[Information provided — start]
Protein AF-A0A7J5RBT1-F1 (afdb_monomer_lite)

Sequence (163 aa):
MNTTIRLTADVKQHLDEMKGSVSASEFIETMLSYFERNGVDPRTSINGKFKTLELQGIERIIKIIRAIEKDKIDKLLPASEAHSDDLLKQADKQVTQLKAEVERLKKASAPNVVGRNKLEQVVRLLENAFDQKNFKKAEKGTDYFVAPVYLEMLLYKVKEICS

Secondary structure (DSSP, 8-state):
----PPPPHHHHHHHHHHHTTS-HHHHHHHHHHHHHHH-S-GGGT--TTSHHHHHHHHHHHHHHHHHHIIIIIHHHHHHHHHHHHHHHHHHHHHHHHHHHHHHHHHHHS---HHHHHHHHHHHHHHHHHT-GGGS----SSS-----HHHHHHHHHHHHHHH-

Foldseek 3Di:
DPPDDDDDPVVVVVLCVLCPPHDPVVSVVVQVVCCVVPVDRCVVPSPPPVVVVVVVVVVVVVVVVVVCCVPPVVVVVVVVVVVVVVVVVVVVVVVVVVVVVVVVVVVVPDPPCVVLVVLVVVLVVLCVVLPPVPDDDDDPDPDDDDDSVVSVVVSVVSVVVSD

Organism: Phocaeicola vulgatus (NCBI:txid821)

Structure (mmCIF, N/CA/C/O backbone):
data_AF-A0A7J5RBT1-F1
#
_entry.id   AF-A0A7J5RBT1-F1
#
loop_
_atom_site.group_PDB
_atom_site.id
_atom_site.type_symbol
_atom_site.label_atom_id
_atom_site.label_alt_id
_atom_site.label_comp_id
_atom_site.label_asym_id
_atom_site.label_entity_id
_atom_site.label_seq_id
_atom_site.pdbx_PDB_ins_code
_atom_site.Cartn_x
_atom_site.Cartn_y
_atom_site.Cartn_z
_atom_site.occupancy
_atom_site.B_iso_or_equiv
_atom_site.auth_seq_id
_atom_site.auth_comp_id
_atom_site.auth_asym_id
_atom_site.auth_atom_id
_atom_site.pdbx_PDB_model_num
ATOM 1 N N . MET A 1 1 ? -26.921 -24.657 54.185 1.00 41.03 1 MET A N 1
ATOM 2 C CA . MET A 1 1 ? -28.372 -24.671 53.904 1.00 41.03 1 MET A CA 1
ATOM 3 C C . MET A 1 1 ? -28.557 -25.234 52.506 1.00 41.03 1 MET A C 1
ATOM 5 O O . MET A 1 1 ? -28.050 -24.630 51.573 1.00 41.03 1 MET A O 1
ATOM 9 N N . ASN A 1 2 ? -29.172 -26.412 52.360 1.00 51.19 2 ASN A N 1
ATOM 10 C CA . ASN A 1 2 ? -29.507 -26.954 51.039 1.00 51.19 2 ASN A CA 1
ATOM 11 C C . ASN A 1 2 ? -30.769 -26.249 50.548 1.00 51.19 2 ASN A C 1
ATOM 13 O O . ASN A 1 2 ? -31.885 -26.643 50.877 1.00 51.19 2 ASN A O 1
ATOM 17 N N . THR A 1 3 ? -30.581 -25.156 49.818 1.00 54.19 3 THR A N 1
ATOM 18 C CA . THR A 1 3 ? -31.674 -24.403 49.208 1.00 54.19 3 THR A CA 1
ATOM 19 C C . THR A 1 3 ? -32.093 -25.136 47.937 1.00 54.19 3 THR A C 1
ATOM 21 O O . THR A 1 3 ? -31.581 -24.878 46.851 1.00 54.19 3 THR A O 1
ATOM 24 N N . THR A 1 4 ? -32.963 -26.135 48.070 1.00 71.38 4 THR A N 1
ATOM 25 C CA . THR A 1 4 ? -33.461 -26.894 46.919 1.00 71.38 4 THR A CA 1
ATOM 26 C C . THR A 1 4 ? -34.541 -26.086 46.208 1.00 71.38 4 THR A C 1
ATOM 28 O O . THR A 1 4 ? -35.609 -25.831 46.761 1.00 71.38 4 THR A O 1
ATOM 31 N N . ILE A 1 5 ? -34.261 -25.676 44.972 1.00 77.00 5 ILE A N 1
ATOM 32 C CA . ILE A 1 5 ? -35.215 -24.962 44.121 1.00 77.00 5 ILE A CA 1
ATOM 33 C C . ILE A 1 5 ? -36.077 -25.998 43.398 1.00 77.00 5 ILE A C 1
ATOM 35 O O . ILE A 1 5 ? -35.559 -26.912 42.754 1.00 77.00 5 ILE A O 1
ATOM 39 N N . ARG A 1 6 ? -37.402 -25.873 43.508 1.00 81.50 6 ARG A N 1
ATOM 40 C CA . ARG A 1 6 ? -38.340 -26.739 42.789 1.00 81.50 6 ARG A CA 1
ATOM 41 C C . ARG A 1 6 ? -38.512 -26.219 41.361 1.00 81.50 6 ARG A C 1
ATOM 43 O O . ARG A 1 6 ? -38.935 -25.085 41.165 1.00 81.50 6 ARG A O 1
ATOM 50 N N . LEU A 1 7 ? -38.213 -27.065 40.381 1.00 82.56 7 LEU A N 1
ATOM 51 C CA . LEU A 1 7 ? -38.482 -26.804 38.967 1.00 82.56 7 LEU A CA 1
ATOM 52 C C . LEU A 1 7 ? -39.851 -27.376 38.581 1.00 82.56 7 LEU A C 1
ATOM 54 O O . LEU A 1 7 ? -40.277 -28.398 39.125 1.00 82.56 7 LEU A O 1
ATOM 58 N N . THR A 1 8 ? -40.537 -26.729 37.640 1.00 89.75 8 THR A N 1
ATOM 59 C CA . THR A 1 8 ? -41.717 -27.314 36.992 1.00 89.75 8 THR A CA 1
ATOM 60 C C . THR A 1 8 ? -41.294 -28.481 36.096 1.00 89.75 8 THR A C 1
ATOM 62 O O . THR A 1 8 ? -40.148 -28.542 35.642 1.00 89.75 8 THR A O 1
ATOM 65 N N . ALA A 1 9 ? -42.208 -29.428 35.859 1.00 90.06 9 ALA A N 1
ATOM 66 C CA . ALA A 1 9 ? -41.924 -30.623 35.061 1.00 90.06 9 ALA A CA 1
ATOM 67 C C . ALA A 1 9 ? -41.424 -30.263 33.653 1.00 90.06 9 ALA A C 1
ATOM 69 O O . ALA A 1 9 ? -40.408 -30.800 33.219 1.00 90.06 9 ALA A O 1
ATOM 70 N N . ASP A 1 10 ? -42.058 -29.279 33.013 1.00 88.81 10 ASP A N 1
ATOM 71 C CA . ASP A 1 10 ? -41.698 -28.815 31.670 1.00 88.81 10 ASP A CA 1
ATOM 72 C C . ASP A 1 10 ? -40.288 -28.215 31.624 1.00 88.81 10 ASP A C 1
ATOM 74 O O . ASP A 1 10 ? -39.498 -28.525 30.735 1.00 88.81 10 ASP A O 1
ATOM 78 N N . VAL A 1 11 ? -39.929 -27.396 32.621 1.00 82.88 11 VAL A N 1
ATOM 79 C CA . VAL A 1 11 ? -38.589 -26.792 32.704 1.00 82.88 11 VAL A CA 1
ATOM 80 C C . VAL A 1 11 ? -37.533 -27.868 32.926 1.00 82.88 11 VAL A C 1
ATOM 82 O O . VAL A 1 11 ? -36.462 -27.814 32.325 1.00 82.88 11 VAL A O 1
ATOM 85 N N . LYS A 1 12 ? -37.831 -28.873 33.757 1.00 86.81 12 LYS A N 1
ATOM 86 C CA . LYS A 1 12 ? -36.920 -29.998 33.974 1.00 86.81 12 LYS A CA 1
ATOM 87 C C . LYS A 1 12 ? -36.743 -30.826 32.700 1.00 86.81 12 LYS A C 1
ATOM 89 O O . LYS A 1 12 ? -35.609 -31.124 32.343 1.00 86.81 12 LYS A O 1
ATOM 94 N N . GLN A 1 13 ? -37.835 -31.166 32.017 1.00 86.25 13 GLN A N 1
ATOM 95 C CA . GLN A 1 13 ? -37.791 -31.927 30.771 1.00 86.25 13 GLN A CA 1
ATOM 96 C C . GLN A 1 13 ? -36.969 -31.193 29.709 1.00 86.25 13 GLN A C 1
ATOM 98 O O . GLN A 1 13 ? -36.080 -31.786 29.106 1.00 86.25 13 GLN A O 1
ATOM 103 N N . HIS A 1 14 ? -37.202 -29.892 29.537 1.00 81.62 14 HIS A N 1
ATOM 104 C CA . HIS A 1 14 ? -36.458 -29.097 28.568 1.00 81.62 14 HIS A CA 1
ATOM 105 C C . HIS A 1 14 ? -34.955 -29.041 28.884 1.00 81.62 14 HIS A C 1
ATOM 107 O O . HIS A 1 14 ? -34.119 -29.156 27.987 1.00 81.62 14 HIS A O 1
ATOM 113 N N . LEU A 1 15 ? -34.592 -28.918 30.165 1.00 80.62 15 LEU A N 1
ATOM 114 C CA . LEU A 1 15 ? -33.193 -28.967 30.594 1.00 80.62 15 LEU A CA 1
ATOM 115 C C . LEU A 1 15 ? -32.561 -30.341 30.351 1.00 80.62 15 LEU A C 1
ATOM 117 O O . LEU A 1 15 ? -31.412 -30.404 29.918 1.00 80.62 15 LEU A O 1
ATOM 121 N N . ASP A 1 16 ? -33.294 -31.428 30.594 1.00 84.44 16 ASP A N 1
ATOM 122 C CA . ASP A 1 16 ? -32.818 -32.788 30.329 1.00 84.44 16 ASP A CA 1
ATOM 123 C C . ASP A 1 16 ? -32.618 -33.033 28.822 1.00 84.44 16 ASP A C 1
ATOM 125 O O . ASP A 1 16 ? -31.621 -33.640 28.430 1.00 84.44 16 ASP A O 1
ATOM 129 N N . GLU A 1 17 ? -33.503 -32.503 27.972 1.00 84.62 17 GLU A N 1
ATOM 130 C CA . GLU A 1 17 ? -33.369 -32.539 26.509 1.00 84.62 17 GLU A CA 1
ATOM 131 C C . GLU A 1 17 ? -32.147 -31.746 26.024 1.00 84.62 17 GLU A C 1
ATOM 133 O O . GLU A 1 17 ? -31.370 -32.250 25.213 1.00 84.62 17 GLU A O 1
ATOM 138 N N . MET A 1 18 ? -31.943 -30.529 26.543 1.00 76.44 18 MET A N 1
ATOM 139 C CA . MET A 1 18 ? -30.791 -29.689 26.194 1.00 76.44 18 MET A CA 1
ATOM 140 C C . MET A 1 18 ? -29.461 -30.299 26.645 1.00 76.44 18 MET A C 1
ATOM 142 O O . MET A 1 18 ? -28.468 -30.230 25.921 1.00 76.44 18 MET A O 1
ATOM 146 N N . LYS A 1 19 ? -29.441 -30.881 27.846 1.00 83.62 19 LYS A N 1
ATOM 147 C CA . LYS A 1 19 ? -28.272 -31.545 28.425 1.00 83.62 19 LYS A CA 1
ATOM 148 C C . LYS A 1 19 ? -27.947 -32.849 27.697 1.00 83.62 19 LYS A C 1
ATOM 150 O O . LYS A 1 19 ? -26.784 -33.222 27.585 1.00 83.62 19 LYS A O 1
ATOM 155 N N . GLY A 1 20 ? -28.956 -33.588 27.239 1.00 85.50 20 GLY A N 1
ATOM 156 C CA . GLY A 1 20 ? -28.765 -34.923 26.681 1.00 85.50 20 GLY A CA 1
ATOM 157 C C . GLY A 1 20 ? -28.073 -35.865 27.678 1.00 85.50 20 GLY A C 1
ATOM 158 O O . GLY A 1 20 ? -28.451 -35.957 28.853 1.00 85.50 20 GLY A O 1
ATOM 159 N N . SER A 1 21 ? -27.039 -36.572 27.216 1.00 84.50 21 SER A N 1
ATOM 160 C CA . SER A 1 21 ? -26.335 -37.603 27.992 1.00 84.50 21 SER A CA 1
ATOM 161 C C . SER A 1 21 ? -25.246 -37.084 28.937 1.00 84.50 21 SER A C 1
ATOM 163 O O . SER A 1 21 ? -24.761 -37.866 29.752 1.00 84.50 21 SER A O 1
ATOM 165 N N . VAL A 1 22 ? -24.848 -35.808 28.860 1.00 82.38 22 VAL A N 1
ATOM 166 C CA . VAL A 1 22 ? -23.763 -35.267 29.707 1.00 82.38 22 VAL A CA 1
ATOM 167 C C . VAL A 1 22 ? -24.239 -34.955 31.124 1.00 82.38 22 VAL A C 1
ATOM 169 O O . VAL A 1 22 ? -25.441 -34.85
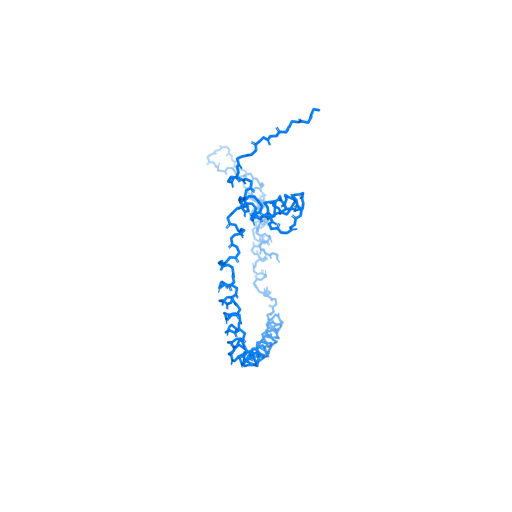9 31.381 1.00 82.38 22 VAL A O 1
ATOM 172 N N . SER A 1 23 ? -23.321 -34.814 32.082 1.00 86.88 23 SER A N 1
ATOM 173 C CA . SER A 1 23 ? -23.701 -34.432 33.450 1.00 86.88 23 SER A CA 1
ATOM 174 C C . SER A 1 23 ? -24.188 -32.975 33.513 1.00 86.88 23 SER A C 1
ATOM 176 O O . SER A 1 23 ? -23.875 -32.165 32.643 1.00 86.88 23 SER A O 1
ATOM 178 N N . ALA A 1 24 ? -24.971 -32.617 34.538 1.00 81.12 24 ALA A N 1
ATOM 179 C CA . ALA A 1 24 ? -25.462 -31.242 34.679 1.00 81.12 24 ALA A CA 1
ATOM 180 C C . ALA A 1 24 ? -24.309 -30.241 34.869 1.00 81.12 24 ALA A C 1
ATOM 182 O O . ALA A 1 24 ? -24.339 -29.165 34.280 1.00 81.12 24 ALA A O 1
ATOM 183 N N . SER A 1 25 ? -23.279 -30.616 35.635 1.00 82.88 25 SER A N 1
[Information provided — finish]
* **Brief**: Taking the listing above as the source, transcribe only the lines starting at the line with "ATOM 104 C CA" and going through the line with "ATOM 123 C C", unaltered and with both ends included.

* **Response**:
ATOM 104 C CA . HIS A 1 14 ? -36.458 -29.097 28.568 1.00 81.62 14 HIS A CA 1
ATOM 105 C C . HIS A 1 14 ? -34.955 -29.041 28.884 1.00 81.62 14 HIS A C 1
ATOM 107 O O . HIS A 1 14 ? -34.119 -29.156 27.987 1.00 81.62 14 HIS A O 1
ATOM 113 N N . LEU A 1 15 ? -34.592 -28.918 30.165 1.00 80.62 15 LEU A N 1
ATOM 114 C CA . LEU A 1 15 ? -33.193 -28.967 30.594 1.00 80.62 15 LEU A CA 1
ATOM 115 C C . LEU A 1 15 ? -32.561 -30.341 30.351 1.00 80.62 15 LEU A C 1
ATOM 117 O O . LEU A 1 15 ? -31.412 -30.404 29.918 1.00 80.62 15 LEU A O 1
ATOM 121 N N . ASP A 1 16 ? -33.294 -31.428 30.594 1.00 84.44 16 ASP A N 1
ATOM 122 C CA . ASP A 1 16 ? -32.818 -32.788 30.329 1.00 84.44 16 ASP A CA 1
ATOM 123 C C . ASP A 1 16 ? -32.618 -33.033 28.822 1.00 84.44 16 ASP A C 1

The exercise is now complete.